## Your goal
Further down are entries; set down exactly and only the lines from the one with "ATOM 129 C C" up to and including the one with "ATOM 169 C C", dropping each picture.

## The data

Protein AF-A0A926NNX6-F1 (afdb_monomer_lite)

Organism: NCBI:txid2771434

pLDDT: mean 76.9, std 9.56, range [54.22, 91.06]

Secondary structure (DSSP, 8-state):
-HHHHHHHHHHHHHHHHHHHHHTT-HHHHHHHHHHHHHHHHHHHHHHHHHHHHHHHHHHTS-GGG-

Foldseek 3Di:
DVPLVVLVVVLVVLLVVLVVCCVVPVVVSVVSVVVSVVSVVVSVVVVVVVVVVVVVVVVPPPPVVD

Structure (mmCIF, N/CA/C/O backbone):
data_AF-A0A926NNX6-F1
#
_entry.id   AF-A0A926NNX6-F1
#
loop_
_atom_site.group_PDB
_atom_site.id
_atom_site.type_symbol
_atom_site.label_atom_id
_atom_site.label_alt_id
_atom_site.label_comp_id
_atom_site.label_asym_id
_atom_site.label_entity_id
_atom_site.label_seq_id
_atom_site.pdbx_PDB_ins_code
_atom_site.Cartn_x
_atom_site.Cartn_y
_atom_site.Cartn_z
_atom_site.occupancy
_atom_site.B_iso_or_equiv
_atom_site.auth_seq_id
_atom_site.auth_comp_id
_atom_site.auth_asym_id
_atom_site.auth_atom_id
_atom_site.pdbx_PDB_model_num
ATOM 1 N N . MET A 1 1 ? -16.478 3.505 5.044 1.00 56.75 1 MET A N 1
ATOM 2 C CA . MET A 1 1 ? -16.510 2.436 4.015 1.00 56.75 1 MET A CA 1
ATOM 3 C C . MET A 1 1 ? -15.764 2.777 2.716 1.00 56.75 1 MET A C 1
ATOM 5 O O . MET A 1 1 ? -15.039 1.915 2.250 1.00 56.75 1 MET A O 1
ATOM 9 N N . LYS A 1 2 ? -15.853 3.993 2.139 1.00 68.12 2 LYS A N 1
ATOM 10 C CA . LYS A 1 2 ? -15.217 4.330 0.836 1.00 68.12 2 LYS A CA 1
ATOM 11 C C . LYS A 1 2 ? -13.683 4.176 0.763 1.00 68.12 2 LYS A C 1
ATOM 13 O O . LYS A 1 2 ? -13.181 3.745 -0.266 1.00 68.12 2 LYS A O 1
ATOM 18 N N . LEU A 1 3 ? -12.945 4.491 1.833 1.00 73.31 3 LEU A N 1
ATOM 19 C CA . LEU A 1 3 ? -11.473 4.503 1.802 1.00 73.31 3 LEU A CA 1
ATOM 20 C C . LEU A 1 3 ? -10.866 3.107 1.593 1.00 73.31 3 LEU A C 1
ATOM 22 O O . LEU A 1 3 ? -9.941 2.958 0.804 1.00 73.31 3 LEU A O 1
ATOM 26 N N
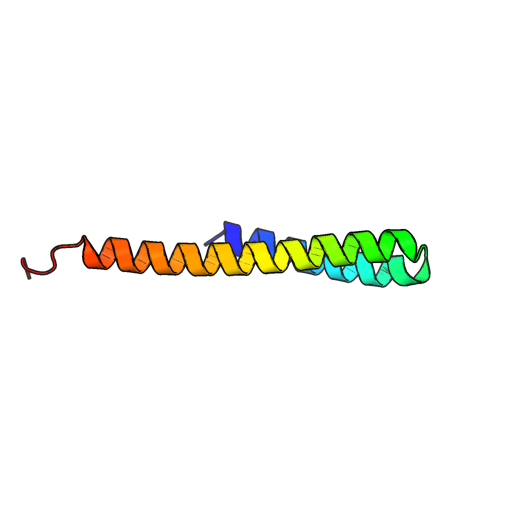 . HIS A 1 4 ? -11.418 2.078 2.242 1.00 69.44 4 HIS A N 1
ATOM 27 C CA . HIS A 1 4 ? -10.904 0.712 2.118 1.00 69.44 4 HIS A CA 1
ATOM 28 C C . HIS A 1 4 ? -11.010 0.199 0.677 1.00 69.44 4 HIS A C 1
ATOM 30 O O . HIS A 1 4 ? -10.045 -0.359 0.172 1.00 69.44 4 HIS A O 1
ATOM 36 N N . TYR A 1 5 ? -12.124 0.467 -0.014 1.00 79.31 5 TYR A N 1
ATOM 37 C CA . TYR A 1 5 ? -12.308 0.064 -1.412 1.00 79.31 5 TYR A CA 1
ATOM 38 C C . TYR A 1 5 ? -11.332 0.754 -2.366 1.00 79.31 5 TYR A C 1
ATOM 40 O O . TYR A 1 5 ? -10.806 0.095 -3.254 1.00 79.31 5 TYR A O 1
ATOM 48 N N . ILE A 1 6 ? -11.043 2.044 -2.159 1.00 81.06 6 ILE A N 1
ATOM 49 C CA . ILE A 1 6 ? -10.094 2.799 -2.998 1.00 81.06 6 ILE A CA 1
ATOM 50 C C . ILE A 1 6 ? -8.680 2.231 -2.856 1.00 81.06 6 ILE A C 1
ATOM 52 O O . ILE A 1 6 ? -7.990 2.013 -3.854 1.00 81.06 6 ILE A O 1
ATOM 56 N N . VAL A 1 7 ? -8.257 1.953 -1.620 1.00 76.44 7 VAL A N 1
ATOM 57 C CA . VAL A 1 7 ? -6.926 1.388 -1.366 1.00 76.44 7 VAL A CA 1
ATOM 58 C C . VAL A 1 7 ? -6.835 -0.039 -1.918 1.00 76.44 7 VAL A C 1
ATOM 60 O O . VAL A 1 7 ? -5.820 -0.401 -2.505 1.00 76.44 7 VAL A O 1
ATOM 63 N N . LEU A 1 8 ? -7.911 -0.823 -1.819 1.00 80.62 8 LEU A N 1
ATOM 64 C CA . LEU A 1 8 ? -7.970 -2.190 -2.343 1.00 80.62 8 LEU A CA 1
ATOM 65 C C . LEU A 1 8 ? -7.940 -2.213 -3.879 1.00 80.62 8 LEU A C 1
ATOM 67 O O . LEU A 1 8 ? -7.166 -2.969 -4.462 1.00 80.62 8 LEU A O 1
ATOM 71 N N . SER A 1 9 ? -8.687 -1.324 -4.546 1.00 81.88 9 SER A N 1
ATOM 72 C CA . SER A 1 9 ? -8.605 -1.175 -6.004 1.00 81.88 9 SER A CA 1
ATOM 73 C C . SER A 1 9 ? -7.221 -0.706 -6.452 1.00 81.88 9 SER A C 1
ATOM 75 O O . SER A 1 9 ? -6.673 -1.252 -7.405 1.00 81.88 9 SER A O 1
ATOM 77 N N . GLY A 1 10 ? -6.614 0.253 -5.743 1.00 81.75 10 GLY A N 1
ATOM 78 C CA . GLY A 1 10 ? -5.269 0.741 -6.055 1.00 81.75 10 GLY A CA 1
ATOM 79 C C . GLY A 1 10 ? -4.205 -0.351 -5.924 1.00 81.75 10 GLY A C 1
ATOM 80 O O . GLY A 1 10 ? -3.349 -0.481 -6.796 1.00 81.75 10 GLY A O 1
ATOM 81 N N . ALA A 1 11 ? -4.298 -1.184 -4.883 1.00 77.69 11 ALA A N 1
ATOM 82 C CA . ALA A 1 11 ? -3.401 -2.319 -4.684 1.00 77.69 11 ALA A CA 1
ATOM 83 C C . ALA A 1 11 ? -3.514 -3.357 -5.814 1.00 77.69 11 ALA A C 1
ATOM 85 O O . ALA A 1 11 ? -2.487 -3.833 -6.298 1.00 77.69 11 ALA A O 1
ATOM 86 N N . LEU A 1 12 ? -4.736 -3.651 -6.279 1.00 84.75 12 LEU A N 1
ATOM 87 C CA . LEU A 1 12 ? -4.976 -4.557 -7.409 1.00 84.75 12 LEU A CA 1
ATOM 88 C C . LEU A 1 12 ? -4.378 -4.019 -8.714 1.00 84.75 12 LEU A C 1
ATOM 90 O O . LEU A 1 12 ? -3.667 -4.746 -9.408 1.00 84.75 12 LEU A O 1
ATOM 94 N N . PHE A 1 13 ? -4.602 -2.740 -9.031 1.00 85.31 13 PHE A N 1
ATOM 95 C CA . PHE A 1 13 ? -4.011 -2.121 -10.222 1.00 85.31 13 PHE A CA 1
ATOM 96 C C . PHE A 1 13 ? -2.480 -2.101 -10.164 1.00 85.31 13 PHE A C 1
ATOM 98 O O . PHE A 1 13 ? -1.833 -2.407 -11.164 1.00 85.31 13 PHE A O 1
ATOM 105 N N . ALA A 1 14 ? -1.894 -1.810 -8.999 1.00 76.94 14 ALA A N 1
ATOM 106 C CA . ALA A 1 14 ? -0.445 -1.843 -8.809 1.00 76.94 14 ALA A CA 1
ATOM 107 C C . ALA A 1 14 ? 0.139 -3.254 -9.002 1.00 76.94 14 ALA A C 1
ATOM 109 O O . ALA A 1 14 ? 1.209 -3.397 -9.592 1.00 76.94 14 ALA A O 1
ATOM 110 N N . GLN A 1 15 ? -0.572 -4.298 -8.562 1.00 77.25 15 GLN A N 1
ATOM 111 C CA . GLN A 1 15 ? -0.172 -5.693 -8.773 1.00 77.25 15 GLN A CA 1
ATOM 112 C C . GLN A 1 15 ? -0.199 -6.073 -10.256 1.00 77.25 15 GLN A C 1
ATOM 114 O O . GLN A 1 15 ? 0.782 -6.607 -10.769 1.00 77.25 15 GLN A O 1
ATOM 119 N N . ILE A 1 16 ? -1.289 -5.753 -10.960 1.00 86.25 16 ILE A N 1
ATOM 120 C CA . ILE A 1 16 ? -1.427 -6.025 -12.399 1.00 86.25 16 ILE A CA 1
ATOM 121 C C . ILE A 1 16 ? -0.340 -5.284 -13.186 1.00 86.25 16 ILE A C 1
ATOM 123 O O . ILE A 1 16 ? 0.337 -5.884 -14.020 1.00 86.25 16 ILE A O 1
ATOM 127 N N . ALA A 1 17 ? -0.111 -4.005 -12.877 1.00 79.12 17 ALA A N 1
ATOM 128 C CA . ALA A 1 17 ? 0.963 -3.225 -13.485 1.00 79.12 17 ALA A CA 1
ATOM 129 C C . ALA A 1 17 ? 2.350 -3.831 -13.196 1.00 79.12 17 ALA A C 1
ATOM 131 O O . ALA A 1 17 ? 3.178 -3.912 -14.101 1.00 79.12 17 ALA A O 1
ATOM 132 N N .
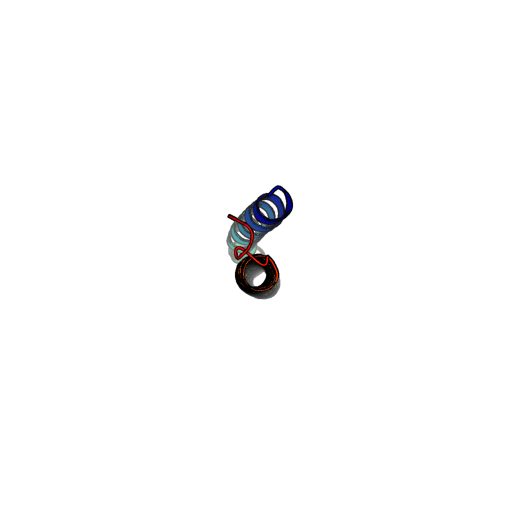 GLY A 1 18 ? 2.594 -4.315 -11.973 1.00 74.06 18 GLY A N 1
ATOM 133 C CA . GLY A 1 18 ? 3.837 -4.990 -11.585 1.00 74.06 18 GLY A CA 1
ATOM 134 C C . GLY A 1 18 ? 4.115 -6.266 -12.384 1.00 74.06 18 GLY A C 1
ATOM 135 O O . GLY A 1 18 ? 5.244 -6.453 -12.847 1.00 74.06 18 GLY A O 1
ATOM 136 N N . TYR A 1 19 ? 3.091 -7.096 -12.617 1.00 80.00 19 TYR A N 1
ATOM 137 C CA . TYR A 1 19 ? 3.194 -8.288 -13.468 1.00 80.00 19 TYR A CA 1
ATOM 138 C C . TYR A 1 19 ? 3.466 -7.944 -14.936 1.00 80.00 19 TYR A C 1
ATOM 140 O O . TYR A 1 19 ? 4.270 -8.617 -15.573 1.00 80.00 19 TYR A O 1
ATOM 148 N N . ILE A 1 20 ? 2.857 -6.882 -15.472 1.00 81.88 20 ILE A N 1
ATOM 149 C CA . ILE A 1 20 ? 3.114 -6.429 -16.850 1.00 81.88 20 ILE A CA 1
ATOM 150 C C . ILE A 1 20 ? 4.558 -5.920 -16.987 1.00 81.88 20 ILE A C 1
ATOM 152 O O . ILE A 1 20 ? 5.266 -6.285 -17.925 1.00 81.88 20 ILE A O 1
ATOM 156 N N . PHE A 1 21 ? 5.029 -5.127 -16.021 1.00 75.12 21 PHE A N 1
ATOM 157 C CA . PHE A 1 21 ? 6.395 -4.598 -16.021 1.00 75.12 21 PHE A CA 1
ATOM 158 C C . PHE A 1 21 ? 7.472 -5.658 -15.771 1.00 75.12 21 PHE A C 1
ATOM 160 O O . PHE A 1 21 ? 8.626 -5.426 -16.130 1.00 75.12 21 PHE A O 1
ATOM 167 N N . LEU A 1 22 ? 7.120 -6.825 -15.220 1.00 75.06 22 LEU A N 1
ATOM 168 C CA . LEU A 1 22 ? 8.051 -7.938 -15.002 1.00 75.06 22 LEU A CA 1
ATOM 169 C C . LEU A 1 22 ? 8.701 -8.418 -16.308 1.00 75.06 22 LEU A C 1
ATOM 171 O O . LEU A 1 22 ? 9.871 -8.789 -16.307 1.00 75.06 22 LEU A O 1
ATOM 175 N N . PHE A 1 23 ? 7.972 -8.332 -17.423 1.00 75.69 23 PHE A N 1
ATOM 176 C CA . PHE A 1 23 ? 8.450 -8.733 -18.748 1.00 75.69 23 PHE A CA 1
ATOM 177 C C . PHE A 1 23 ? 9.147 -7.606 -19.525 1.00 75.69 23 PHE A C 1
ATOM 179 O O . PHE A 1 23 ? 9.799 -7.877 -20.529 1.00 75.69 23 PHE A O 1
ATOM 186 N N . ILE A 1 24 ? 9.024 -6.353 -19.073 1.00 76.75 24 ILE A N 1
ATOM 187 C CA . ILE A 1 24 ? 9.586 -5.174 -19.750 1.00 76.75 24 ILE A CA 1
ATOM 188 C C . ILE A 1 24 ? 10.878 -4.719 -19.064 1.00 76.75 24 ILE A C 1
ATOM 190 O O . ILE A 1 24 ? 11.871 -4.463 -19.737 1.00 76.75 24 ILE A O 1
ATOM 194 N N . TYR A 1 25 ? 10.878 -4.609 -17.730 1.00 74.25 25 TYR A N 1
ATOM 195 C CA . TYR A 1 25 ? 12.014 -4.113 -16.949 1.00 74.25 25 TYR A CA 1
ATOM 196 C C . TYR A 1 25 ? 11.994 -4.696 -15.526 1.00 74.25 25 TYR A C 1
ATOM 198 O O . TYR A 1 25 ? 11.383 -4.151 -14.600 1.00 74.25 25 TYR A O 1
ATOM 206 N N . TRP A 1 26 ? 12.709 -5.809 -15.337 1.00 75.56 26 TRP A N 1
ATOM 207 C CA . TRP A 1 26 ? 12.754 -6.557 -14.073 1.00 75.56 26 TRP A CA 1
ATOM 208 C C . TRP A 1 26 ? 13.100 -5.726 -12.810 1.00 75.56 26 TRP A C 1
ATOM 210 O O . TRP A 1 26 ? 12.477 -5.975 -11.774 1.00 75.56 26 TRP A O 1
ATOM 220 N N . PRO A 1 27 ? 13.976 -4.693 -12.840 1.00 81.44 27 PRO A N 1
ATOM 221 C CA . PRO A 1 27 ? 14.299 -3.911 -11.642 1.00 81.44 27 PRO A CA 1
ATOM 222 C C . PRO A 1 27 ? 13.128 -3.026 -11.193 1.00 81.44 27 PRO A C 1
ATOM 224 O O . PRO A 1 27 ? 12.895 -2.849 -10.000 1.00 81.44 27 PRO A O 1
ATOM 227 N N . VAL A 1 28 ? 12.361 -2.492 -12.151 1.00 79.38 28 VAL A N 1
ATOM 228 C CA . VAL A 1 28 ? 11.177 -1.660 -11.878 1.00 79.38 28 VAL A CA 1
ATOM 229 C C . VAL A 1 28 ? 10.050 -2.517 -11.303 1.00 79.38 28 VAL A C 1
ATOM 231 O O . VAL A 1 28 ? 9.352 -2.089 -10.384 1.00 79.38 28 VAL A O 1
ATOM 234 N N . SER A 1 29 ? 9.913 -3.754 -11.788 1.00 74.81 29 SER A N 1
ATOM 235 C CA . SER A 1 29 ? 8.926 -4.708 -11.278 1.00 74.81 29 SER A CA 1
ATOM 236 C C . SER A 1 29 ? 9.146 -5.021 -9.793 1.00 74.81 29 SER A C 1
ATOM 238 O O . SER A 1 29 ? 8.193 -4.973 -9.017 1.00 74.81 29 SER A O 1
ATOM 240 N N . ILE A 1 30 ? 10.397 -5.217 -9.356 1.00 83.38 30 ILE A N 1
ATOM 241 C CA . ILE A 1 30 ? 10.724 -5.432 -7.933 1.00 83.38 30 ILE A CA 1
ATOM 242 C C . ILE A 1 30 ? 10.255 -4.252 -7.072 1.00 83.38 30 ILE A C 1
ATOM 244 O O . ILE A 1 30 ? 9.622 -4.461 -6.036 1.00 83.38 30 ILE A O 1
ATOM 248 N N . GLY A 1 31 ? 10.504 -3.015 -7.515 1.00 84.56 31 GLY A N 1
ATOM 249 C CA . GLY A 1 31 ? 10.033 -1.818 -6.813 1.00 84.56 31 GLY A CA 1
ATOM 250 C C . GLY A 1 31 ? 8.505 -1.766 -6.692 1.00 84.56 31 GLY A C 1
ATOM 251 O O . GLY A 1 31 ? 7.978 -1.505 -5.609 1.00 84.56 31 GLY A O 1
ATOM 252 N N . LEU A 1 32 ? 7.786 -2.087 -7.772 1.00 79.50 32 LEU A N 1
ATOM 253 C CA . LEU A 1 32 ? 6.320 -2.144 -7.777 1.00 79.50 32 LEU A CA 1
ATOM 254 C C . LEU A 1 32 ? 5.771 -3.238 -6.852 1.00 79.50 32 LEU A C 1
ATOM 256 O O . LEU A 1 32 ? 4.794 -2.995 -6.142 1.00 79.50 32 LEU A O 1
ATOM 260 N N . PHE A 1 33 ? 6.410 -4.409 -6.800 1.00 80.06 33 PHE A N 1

## Finished exercise
ATOM 129 C C . ALA A 1 17 ? 2.350 -3.831 -13.196 1.00 79.12 17 ALA A C 1
ATOM 131 O O . ALA A 1 17 ? 3.178 -3.912 -14.101 1.00 79.12 17 ALA A O 1
ATOM 132 N N .
 GLY A 1 18 ? 2.594 -4.315 -11.973 1.00 74.06 18 GLY A N 1
ATOM 133 C CA . GLY A 1 18 ? 3.837 -4.990 -11.585 1.00 74.06 18 GLY A CA 1
ATOM 134 C C . GLY A 1 18 ? 4.115 -6.266 -12.384 1.00 74.06 18 GLY A C 1
ATOM 135 O O . GLY A 1 18 ? 5.244 -6.453 -12.847 1.00 74.06 18 GLY A O 1
ATOM 136 N N . TYR A 1 19 ? 3.091 -7.096 -12.617 1.00 80.00 19 TYR A N 1
ATOM 137 C CA . TYR A 1 19 ? 3.194 -8.288 -13.468 1.00 80.00 19 TYR A CA 1
ATOM 138 C C . TYR A 1 19 ? 3.466 -7.944 -14.936 1.00 80.00 19 TYR A C 1
ATOM 140 O O . TYR A 1 19 ? 4.270 -8.617 -15.573 1.00 80.00 19 TYR A O 1
ATOM 148 N N . ILE A 1 20 ? 2.857 -6.882 -15.472 1.00 81.88 20 ILE A N 1
ATOM 149 C CA . ILE A 1 20 ? 3.114 -6.429 -16.850 1.00 81.88 20 ILE A CA 1
ATOM 150 C C . ILE A 1 20 ? 4.558 -5.920 -16.987 1.00 81.88 20 ILE A C 1
ATOM 152 O O . ILE A 1 20 ? 5.266 -6.285 -17.925 1.00 81.88 20 ILE A O 1
ATOM 156 N N . PHE A 1 21 ? 5.029 -5.127 -16.021 1.00 75.12 21 PHE A N 1
ATOM 157 C CA . PHE A 1 21 ? 6.395 -4.598 -16.021 1.00 75.12 21 PHE A CA 1
ATOM 158 C C . PHE A 1 21 ? 7.472 -5.658 -15.771 1.00 75.12 21 PHE A C 1
ATOM 160 O O . PHE A 1 21 ? 8.626 -5.426 -16.130 1.00 75.12 21 PHE A O 1
ATOM 167 N N . LEU A 1 22 ? 7.120 -6.825 -15.220 1.00 75.06 22 LEU A N 1
ATOM 168 C CA . LEU A 1 22 ? 8.051 -7.938 -15.002 1.00 75.06 22 LEU A CA 1
ATOM 169 C C . LEU A 1 22 ? 8.701 -8.418 -16.308 1.00 75.06 22 LEU A C 1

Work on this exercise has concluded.